> **About this exercise**: Every line below that has "Methanocaldococcus" in it should be copied.

> **Input data**:
^^^^

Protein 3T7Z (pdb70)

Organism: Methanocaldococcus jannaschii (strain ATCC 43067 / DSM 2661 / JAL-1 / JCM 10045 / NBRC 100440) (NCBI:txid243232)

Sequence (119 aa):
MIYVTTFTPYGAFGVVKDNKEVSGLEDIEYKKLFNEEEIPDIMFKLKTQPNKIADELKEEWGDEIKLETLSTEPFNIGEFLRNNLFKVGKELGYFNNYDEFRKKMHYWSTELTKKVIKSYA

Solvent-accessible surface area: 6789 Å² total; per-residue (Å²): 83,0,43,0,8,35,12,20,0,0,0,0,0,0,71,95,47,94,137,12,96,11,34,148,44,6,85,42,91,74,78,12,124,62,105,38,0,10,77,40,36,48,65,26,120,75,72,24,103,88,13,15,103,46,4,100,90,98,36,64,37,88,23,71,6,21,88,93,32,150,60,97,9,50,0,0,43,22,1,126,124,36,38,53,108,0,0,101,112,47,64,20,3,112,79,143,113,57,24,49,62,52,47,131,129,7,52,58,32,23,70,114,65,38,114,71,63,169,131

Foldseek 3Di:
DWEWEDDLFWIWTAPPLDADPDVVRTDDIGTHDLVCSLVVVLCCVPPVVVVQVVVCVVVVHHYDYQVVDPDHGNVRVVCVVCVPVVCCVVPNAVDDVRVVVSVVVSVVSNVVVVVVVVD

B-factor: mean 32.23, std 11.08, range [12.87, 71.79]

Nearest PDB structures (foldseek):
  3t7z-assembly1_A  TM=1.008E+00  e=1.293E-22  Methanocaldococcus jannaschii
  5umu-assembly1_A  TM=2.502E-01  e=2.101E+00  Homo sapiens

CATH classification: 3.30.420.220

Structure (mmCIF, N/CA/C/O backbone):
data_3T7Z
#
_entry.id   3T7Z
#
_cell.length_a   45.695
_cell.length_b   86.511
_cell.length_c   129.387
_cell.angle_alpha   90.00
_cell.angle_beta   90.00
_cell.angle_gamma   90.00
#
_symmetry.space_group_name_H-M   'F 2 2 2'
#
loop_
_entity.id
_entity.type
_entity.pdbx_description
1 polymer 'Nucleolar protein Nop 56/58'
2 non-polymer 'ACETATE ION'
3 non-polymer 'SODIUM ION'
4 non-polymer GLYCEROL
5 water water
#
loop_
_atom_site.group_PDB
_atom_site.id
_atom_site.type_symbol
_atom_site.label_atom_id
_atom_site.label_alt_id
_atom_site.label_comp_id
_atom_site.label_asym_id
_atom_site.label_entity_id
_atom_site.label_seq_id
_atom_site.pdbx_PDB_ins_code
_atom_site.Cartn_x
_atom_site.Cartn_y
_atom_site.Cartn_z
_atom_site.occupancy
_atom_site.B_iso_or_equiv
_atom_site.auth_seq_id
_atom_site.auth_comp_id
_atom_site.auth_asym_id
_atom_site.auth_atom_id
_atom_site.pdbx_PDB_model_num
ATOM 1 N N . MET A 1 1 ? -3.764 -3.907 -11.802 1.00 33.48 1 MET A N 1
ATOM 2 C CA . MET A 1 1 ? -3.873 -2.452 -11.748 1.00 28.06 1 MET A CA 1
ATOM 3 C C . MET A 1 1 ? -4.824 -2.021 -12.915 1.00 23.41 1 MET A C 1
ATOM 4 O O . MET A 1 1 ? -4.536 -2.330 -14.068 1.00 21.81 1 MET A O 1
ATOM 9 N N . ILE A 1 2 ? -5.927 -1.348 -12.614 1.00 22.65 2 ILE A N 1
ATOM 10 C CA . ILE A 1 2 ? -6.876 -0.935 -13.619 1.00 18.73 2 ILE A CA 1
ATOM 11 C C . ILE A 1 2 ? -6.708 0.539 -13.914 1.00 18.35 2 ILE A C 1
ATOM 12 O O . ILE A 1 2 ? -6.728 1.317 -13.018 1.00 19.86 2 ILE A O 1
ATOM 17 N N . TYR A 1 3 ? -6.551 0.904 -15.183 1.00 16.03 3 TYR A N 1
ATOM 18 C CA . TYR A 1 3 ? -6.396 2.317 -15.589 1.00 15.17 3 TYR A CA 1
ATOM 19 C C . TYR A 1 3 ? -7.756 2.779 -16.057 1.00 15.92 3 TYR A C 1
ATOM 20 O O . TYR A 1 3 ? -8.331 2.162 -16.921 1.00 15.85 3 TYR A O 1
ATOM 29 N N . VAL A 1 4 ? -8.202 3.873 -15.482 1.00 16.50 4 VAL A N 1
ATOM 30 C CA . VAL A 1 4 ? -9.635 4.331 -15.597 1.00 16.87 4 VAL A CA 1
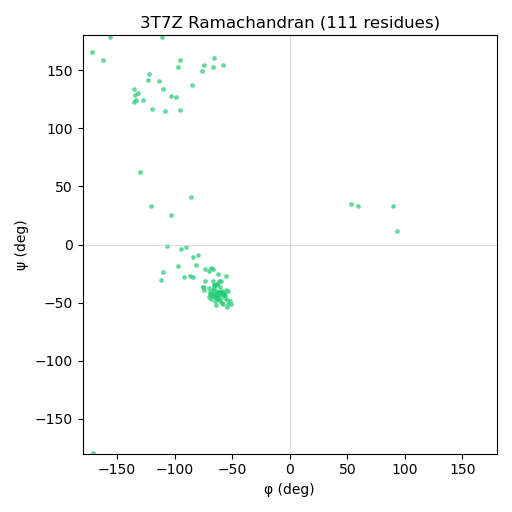
ATOM 31 C C . VAL A 1 4 ? -9.697 5.696 -16.084 1.00 18.97 4 VAL A C 1
ATOM 32 O O . VAL A 1 4 ? -8.922 6.572 -15.598 1.00 22.69 4 VAL A O 1
ATOM 36 N N A THR A 1 5 ? -10.602 5.943 -17.058 0.61 16.21 5 THR A N 1
ATOM 37 N N B THR A 1 5 ? -10.621 5.955 -17.029 0.39 16.37 5 THR A N 1
ATOM 38 C CA A THR A 1 5 ? -10.999 7.291 -17.484 0.61 17.78 5 THR A CA 1
ATOM 39 C CA B THR A 1 5 ? -10.968 7.311 -17.458 0.39 17.70 5 THR A CA 1
ATOM 40 C C A THR A 1 5 ? -12.497 7.415 -17.283 0.61 18.80 5 THR A C 1
ATOM 41 C C B THR A 1 5 ? -12.473 7.459 -17.485 0.39 19.30 5 THR A C 1
ATOM 42 O O A THR A 1 5 ? -13.184 6.420 -17.380 0.61 20.07 5 THR A O 1
ATOM 43 O O B THR A 1 5 ? -13.149 6.537 -17.949 0.39 19.00 5 THR A O 1
ATOM 50 N N . PHE A 1 6 ? -12.942 8.632 -17.068 1.00 19.42 6 PHE A N 1
ATOM 51 C CA . PHE A 1 6 ? -14.358 8.916 -16.926 1.00 22.13 6 PHE A CA 1
ATOM 52 C C . PHE A 1 6 ? -14.694 9.786 -18.063 1.00 24.75 6 PHE A C 1
ATOM 53 O O . PHE A 1 6 ? -13.914 10.662 -18.475 1.00 26.84 6 PHE A O 1
ATOM 61 N N . THR A 1 7 ? -15.879 9.554 -18.620 1.00 21.00 7 THR A N 1
ATOM 62 C CA . THR A 1 7 ? -16.521 10.525 -19.516 1.00 21.29 7 THR A CA 1
ATOM 63 C C . THR A 1 7 ? -17.741 11.017 -18.650 1.00 23.15 7 THR A C 1
ATOM 64 O O . THR A 1 7 ? -17.998 10.480 -17.547 1.00 18.71 7 THR A O 1
ATOM 68 N N . PRO A 1 8 ? -18.520 11.949 -19.205 1.00 25.28 8 PRO A N 1
ATOM 69 C CA . PRO A 1 8 ? -19.743 12.318 -18.435 1.00 22.65 8 PRO A CA 1
ATOM 70 C C . PRO A 1 8 ? -20.690 11.147 -18.264 1.00 22.37 8 PRO A C 1
ATOM 71 O O . PRO A 1 8 ? -21.401 11.094 -17.232 1.00 24.06 8 PRO A O 1
ATOM 75 N N . TYR A 1 9 ? -20.673 10.155 -19.129 1.00 19.81 9 TYR A N 1
ATOM 76 C CA . TYR A 1 9 ? -21.664 9.130 -19.058 1.00 17.08 9 TYR A CA 1
ATOM 77 C C . TYR A 1 9 ? -21.177 7.789 -18.519 1.00 16.88 9 TYR A C 1
ATOM 78 O O . TYR A 1 9 ? -21
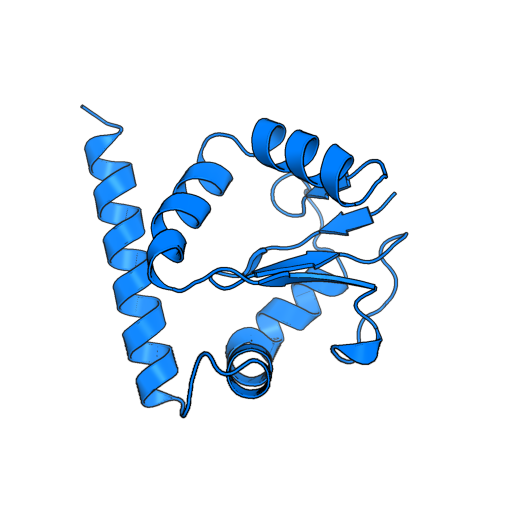.929 6.813 -18.431 1.00 19.25 9 TYR A O 1
ATOM 87 N N . GLY A 1 10 ? -19.870 7.681 -18.196 1.00 17.09 10 GLY A N 1
ATOM 88 C CA . GLY A 1 10 ? -19.442 6.414 -17.689 1.00 15.10 10 GLY A CA 1
ATOM 89 C C . GLY A 1 10 ? -18.005 6.467 -17.181 1.00 18.54 10 GLY A C 1
ATOM 90 O O . GLY A 1 10 ? -17.296 7.390 -17.528 1.00 20.03 10 GLY A O 1
ATOM 91 N N . ALA A 1 11 ? -17.647 5.447 -16.434 1.00 19.49 11 ALA A N 1
ATOM 92 C CA . ALA A 1 11 ? -16.237 5.126 -16.039 1.00 21.45 11 ALA A CA 1
ATOM 93 C C . ALA A 1 11 ? -15.808 3.888 -16.738 1.00 18.67 11 ALA A C 1
ATOM 94 O O . ALA A 1 11 ? -16.479 2.888 -16.787 1.00 18.43 11 ALA A O 1
ATOM 96 N N . PHE A 1 12 ? -14.592 3.909 -17.325 1.00 15.35 12 PHE A N 1
ATOM 97 C CA . PHE A 1 12 ? -14.181 2.847 -18.189 1.00 12.87 12 PHE A CA 1
ATOM 98 C C . PHE A 1 12 ? -12.725 2.459 -17.817 1.00 16.42 12 PHE A C 1
ATOM 99 O O . PHE A 1 12 ? -11.887 3.356 -17.663 1.00 17.24 12 PHE A O 1
ATOM 107 N N . GLY A 1 13 ? -12.497 1.178 -17.711 1.00 16.33 13 GLY A N 1
ATOM 108 C CA . GLY A 1 13 ? -11.166 0.701 -17.213 1.00 14.49 13 GLY A CA 1
ATOM 109 C C . GLY A 1 13 ? -10.633 -0.421 -18.026 1.00 19.38 13 GLY A C 1
ATOM 110 O O . GLY A 1 13 ? -11.336 -1.231 -18.634 1.00 17.70 13 GLY A O 1
ATOM 111 N N A VAL A 1 14 ? -9.298 -0.492 -18.056 0.68 16.92 14 VAL A N 1
ATOM 112 N N B VAL A 1 14 ? -9.304 -0.516 -18.013 0.32 16.90 14 VAL A N 1
ATOM 113 C CA A VAL A 1 14 ? -8.609 -1.574 -18.677 0.68 17.39 14 VAL A CA 1
ATOM 114 C CA B VAL A 1 14 ? -8.569 -1.519 -18.741 0.32 17.45 14 VAL A CA 1
ATOM 115 C C A VAL A 1 14 ? -7.366 -1.890 -17.848 0.68 18.34 14 VAL A C 1
ATOM 116 C C B VAL A 1 14 ? -7.351 -1.882 -17.878 0.32 18.32 14 VAL A C 1
ATOM 117 O O A VAL A 1 14 ? -6.732 -0.962 -17.279 0.68 17.17 14 VAL A O 1
ATOM 118 O O B VAL A 1 14 ? -6.693 -0.977 -17.339 0.32 17.62 14 VAL A O 1
ATOM 125 N N . LYS A 1 15 ? -7.069 -3.170 -17.709 1.00 16.31 15 LYS A N 1
ATOM 126 C CA . LYS A 1 15 ? -5.883 -3.583 -16.938 1.00 18.57 15 LYS A CA 1
ATOM 127 C C . LYS A 1 15 ? -4.669 -3.113 -17.677 1.00 18.76 15 LYS A C 1
ATOM 128 O O . LYS A 1 15 ? -4.606 -3.245 -18.903 1.00 19.29 15 LYS A O 1
ATOM 134 N N . ASP A 1 16 ? -3.691 -2.602 -16.919 1.00 13.74 16 ASP A N 1
ATOM 135 C CA . ASP A 1 16 ? -2.347 -2.389 -17.400 1.00 16.94 16 ASP A CA 1
ATOM 136 C C . ASP A 1 16 ? -2.256 -1.442 -18.611 1.00 17.66 16 ASP A C 1
ATOM 137 O O . ASP A 1 16 ? -1.417 -1.597 -19.485 1.00 19.25 16 ASP A O 1
ATOM 142 N N . ASN A 1 17 ? -3.156 -0.467 -18.651 1.00 18.28 17 ASN A N 1
ATOM 143 C CA . ASN A 1 17 ? -3.054 0.576 -19.671 1.00 18.98 17 ASN A CA 1
ATOM 144 C C . ASN A 1 17 ? -2.961 -0.024 -21.062 1.00 18.15 17 ASN A C 1
ATOM 145 O O . ASN A 1 17 ? -2.298 0.515 -21.975 1.00 21.97 17 ASN A O 1
ATOM 150 N N . LYS A 1 18 ? -3.664 -1.158 -21.309 1.00 20.26 18 LYS A N 1
ATOM 151 C CA . LYS A 1 18 ? -3.570 -1.735 -22.642 1.00 24.40 18 LYS A CA 1
ATOM 152 C C . LYS A 1 18 ? -4.196 -0.808 -23.757 1.00 20.58 18 LYS A C 1
ATOM 153 O O . LYS A 1 18 ? -5.002 0.116 -23.446 1.00 18.70 18 LYS A O 1
ATOM 159 N N . GLU A 1 19 ? -3.822 -1.045 -25.002 1.00 33.55 19 GLU A N 1
ATOM 160 C CA . GLU A 1 19 ? -4.364 -0.249 -26.058 1.00 31.55 19 GLU A CA 1
ATOM 161 C C . GLU A 1 19 ? -5.819 -0.517 -26.195 1.00 30.02 19 GLU A C 1
ATOM 162 O O . GLU A 1 19 ? -6.256 -1.540 -25.871 1.00 32.69 19 GLU A O 1
ATOM 168 N N . VAL A 1 20 ? -6.516 0.465 -26.685 1.00 22.58 20 VAL A N 1
ATOM 169 C CA . VAL A 1 20 ? -8.008 0.409 -26.793 1.00 19.24 20 VAL A CA 1
ATOM 170 C C . VAL A 1 20 ? -8.384 0.945 -28.185 1.00 24.85 20 VAL A C 1
ATOM 171 O O . VAL A 1 20 ? -8.089 2.140 -28.446 1.00 24.73 20 VAL A O 1
ATOM 175 N N . SER A 1 21 ? -9.112 0.114 -29.001 1.00 24.02 21 SER A N 1
ATOM 176 C CA . SER A 1 21 ? -9.515 0.366 -30.401 1.00 25.53 21 SER A CA 1
ATOM 177 C C . SER A 1 21 ? -11.089 0.585 -30.343 1.00 33.85 21 SER A C 1
ATOM 178 O O . SER A 1 21 ? -11.728 1.344 -31.134 1.00 32.11 21 SER A O 1
ATOM 181 N N . GLY A 1 22 ? -11.681 0.029 -29.296 1.00 29.05 22 GLY A N 1
ATOM 182 C CA . GLY A 1 22 ? -13.151 -0.203 -29.350 1.00 29.78 22 GLY A CA 1
ATOM 183 C C . GLY A 1 22 ? -13.637 -0.634 -27.991 1.00 27.48 22 GLY A C 1
ATOM 184 O O . GLY A 1 22 ? -12.836 -0.897 -27.092 1.00 26.38 22 GLY A O 1
ATOM 185 N N . LEU A 1 23 ? -14.934 -0.894 -27.856 1.00 24.23 23 LEU A N 1
ATOM 186 C CA . LEU A 1 23 ? -15.481 -1.065 -26.503 1.00 20.09 23 LEU A CA 1
ATOM 187 C C . LEU A 1 23 ? -15.129 -2.491 -26.171 1.00 21.06 23 LEU A C 1
ATOM 188 O O . LEU A 1 23 ? -15.087 -2.887 -25.004 1.00 23.29 23 LEU A O 1
ATOM 193 N N . GLU A 1 24 ? -14.805 -3.317 -27.203 1.00 20.70 24 GLU A N 1
ATOM 194 C CA . GLU A 1 24 ? -14.440 -4.701 -26.959 1.00 22.45 24 GLU A CA 1
ATOM 195 C C . GLU A 1 24 ? -13.103 -4.809 -26.197 1.00 22.16 24 GLU A C 1
ATOM 196 O O . GLU A 1 24 ? -12.764 -5.836 -25.613 1.00 26.88 24 GLU A O 1
ATOM 202 N N . ASP A 1 25 ? -12.326 -3.738 -26.289 1.00 25.45 25 ASP A N 1
ATOM 203 C CA . ASP A 1 25 ? -11.004 -3.734 -25.556 1.00 25.86 25 ASP A CA 1
ATOM 204 C C . ASP A 1 25 ? -11.079 -3.169 -24.119 1.00 23.77 25 ASP A C 1
ATOM 205 O O . ASP A 1 25 ? -10.104 -3.111 -23.380 1.00 24.36 25 ASP A O 1
ATOM 210 N N . ILE A 1 26 ? -12.262 -2.725 -23.750 1.00 21.19 26 ILE A N 1
ATOM 211 C CA . ILE A 1 26 ? -12.524 -2.119 -22.435 1.00 20.23 26 ILE A CA 1
ATOM 212 C C . ILE A 1 26 ? -13.065 -3.207 -21.518 1.00 23.43 26 ILE A C 1
ATOM 213 O O . ILE A 1 26 ? -14.154 -3.777 -21.753 1.00 26.41 26 ILE A O 1
ATOM 218 N N . GLU A 1 27 ? -12.332 -3.526 -20.479 1.00 19.33 27 GLU A N 1
ATOM 219 C CA . GLU A 1 27 ? -12.684 -4.594 -19.579 1.00 22.16 27 GLU A CA 1
ATOM 220 C C . GLU A 1 27 ? -13.670 -4.232 -18.459 1.00 25.63 27 GLU A C 1
ATOM 221 O O . GLU A 1 27 ? -14.390 -5.055 -17.991 1.00 29.16 27 GLU A O 1
ATOM 227 N N . TYR A 1 28 ? -13.688 -2.992 -18.050 1.00 19.26 28 TYR A N 1
ATOM 228 C CA . TYR A 1 28 ? -14.568 -2.567 -16.937 1.00 19.00 28 TYR A CA 1
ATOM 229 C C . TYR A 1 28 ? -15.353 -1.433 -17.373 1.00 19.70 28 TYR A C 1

^^^^

> **Task solution**:
Organism: Methanocaldococcus jannaschii (strain ATCC 43067 / DSM 2661 / JAL-1 / JCM 10045 / NBRC 100440) (NCBI:txid243232)
  3t7z-assembly1_A  TM=1.008E+00  e=1.293E-22  Methanocaldococcus jannaschii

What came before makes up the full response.